_Exercise brief_.
Omit all pictures and transcribe only the lines in the entries below that run from the line with "ATOM 69 O O" through the line with "ATOM 82 C C".

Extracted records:
* * *

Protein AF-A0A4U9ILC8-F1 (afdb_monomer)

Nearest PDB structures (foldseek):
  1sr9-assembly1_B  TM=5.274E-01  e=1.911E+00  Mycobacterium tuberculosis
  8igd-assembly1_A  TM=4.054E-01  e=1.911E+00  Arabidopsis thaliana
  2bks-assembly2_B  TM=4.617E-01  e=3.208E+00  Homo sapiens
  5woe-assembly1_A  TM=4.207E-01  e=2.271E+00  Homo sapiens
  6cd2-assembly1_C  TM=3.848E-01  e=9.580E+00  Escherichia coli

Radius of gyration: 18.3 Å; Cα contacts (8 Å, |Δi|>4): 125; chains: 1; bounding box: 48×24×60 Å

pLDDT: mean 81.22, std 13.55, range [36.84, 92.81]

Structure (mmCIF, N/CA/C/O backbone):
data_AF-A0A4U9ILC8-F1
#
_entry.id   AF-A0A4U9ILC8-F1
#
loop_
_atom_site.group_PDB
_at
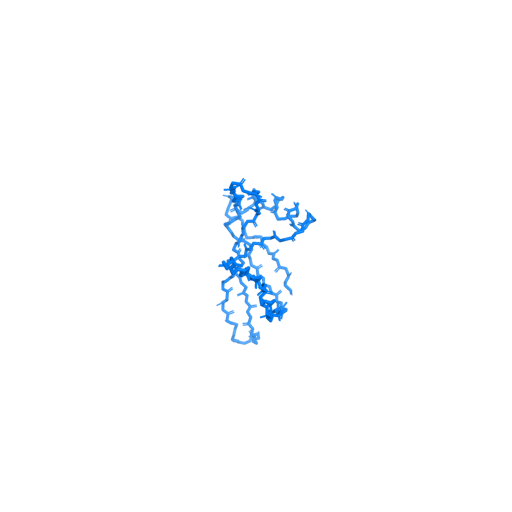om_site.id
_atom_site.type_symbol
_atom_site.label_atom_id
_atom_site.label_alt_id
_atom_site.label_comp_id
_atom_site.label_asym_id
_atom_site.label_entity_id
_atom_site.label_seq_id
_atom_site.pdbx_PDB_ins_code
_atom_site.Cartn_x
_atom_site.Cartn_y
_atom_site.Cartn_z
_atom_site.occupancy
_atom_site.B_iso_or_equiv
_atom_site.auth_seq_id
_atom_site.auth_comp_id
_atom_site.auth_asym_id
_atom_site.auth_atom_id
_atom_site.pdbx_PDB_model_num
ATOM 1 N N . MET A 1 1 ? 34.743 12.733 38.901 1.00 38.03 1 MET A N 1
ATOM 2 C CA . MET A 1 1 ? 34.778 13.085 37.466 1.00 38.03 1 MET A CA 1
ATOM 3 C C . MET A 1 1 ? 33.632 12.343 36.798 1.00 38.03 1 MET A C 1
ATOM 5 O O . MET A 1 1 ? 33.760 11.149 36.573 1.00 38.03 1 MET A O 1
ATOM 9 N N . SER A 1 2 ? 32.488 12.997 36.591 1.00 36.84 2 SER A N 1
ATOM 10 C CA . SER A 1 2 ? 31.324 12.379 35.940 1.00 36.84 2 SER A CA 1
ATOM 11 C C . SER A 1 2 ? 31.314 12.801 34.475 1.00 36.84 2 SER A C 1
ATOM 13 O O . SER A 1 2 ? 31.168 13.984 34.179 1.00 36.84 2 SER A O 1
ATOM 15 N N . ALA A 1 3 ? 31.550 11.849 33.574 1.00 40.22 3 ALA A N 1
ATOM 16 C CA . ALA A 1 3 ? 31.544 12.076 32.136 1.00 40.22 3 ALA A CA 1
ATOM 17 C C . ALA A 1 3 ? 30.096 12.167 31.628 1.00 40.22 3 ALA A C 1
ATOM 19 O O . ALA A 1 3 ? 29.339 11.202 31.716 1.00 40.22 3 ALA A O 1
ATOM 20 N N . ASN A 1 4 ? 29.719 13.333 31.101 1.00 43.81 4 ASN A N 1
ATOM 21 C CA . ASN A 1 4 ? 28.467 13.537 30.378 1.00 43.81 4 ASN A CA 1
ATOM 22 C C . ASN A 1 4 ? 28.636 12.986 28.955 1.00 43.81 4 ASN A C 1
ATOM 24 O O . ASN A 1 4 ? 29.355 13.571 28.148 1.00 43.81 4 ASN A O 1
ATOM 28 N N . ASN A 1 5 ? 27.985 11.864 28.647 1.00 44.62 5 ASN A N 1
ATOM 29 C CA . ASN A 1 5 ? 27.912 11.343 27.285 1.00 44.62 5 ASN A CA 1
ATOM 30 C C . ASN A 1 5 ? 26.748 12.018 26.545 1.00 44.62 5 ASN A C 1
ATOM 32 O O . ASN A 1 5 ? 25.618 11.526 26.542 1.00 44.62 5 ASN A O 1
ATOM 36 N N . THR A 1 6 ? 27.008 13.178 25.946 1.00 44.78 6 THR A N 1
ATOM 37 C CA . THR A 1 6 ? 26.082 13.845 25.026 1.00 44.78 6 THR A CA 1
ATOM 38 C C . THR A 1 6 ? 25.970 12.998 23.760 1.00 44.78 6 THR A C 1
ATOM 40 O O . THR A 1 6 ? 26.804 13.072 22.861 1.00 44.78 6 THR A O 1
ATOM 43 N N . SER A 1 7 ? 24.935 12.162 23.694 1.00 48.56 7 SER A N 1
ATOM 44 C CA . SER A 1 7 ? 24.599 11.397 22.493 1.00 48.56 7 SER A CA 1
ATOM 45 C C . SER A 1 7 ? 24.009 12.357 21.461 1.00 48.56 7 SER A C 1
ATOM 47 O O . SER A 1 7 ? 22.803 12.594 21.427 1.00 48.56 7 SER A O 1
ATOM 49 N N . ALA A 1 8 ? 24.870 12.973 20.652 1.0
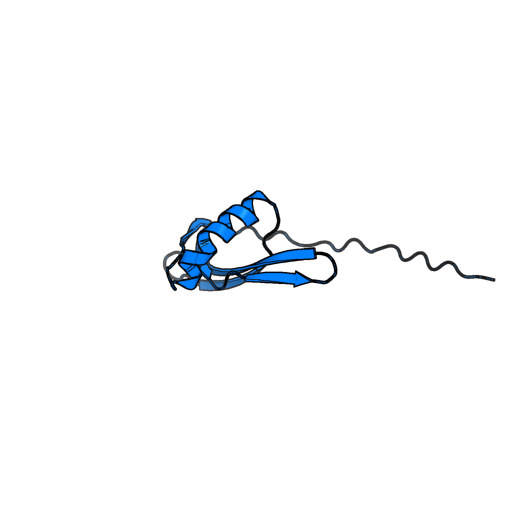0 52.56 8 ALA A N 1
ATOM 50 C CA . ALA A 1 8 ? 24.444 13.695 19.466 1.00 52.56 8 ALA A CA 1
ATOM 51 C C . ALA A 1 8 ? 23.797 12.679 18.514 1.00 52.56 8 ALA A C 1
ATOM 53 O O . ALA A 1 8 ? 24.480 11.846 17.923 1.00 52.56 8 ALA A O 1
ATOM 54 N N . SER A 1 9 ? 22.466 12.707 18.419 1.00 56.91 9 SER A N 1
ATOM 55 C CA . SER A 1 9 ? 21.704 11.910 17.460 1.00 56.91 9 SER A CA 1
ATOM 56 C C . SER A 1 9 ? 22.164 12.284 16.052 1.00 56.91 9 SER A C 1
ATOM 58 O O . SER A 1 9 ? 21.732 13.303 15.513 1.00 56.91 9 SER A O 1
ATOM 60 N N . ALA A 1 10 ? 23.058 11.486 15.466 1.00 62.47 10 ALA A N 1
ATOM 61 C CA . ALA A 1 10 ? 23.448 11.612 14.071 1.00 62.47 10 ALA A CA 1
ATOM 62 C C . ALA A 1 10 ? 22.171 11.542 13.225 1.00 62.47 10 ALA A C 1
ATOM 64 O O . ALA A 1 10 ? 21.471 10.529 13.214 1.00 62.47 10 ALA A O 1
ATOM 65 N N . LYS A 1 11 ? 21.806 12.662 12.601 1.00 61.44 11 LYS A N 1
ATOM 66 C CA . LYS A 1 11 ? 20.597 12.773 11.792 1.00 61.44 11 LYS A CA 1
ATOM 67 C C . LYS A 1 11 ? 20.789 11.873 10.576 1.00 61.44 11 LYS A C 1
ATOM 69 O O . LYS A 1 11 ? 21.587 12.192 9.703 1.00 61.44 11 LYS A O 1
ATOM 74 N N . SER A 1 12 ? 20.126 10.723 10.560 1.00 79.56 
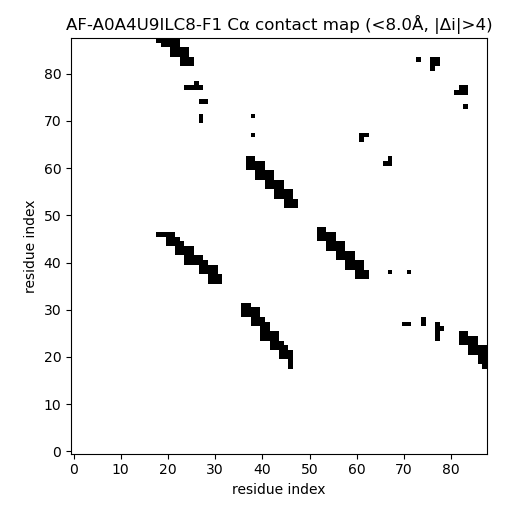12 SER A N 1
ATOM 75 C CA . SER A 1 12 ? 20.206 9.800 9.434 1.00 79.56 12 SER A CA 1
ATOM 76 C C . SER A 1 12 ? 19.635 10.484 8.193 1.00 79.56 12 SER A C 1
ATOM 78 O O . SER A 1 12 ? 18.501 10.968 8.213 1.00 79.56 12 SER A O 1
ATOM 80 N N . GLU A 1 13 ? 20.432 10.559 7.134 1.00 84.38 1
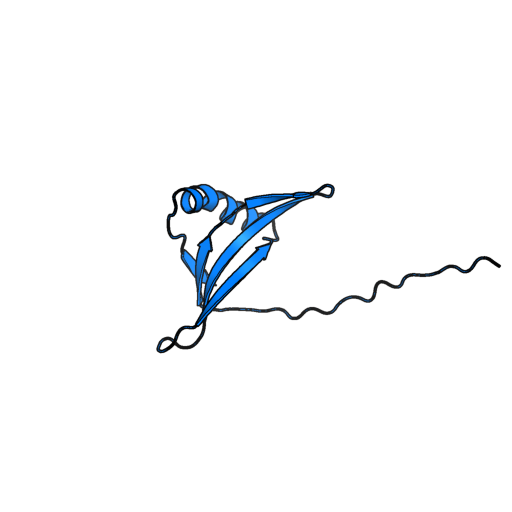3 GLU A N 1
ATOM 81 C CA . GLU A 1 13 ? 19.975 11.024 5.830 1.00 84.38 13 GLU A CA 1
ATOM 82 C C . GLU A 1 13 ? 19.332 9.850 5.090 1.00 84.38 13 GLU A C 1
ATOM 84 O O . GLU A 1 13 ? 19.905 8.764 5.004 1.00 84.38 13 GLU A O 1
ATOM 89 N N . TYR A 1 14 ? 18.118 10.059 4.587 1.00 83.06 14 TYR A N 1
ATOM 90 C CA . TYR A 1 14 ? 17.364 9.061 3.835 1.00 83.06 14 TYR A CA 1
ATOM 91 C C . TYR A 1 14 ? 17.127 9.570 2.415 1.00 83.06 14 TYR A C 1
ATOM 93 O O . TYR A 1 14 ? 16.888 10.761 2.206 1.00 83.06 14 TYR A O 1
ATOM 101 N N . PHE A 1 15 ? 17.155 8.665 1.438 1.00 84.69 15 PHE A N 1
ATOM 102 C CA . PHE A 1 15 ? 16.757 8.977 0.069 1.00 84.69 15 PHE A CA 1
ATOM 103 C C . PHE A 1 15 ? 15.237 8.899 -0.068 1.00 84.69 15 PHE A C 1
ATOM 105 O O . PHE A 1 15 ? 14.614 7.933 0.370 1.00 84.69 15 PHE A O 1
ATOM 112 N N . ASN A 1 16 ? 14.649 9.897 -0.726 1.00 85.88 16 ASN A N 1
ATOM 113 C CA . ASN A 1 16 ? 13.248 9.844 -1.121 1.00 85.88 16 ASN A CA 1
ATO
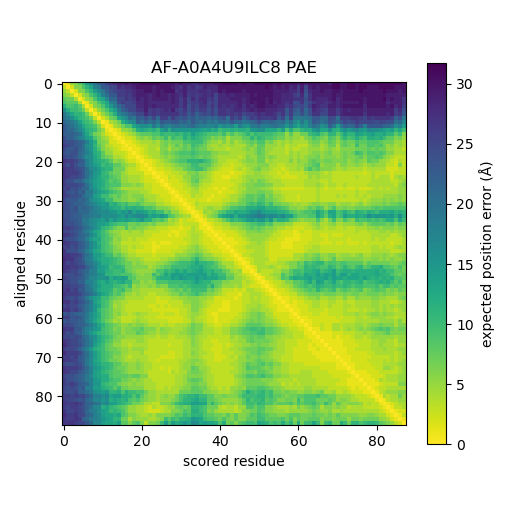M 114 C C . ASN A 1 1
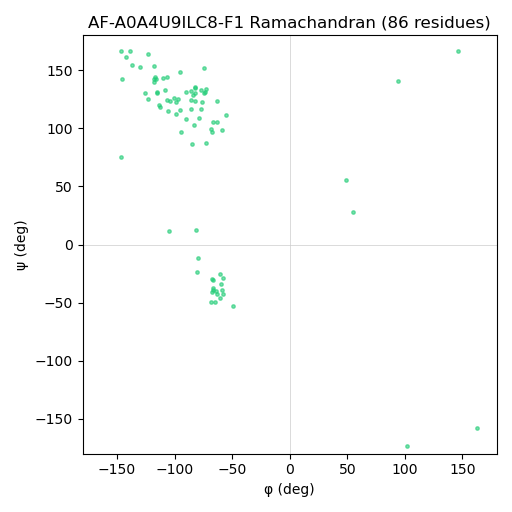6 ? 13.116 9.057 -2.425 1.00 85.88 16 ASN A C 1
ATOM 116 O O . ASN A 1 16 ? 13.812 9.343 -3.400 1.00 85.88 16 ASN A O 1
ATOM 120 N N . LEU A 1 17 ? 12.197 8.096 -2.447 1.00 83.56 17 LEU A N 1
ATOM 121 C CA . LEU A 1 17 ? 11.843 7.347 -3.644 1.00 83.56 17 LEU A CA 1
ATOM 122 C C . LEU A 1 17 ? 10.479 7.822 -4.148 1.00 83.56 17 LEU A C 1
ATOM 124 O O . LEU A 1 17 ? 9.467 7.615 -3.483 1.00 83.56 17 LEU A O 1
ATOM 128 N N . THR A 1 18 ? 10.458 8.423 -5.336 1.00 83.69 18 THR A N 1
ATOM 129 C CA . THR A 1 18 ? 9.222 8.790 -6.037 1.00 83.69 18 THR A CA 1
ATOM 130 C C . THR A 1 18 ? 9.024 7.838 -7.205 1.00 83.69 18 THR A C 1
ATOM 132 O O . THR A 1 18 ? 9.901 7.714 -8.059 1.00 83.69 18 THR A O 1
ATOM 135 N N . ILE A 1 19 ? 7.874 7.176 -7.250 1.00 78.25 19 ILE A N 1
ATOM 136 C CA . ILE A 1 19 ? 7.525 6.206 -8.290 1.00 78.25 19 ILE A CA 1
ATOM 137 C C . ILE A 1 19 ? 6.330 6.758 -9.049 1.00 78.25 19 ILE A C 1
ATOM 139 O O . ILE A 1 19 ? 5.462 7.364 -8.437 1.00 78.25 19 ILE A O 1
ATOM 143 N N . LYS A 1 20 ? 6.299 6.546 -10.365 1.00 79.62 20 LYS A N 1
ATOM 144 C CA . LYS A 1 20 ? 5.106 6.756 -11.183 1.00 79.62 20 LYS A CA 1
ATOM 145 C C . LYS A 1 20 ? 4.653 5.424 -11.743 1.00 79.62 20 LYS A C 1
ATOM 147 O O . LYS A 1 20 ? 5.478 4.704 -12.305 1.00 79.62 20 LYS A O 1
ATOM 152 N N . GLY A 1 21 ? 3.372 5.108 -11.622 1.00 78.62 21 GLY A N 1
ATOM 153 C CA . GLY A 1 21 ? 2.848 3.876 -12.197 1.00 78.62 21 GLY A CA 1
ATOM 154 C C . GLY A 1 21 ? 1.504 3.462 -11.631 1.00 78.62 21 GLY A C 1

* * *

_Result of this task_.
ATOM 69 O O . LYS A 1 11 ? 21.587 12.192 9.703 1.00 61.44 11 LYS A O 1
ATOM 74 N N . SER A 1 12 ? 20.126 10.723 10.560 1.00 79.56 
12 SER A N 1
ATOM 75 C CA . SER A 1 12 ? 20.206 9.800 9.434 1.00 79.56 12 SER A CA 1
ATOM 76 C C . SER A 1 12 ? 19.635 10.484 8.193 1.00 79.56 12 SER A C 1
ATOM 78 O O . SER A 1 12 ? 18.501 10.968 8.213 1.00 79.56 12 SER A O 1
ATOM 80 N N . GLU A 1 13 ? 20.432 10.559 7.134 1.00 84.38 1
3 GLU A N 1
ATOM 81 C CA . GLU A 1 13 ? 19.975 11.024 5.830 1.00 84.38 13 GLU A CA 1
ATOM 82 C C . GLU A 1 13 ? 19.332 9.850 5.090 1.00 84.38 13 GLU A C 1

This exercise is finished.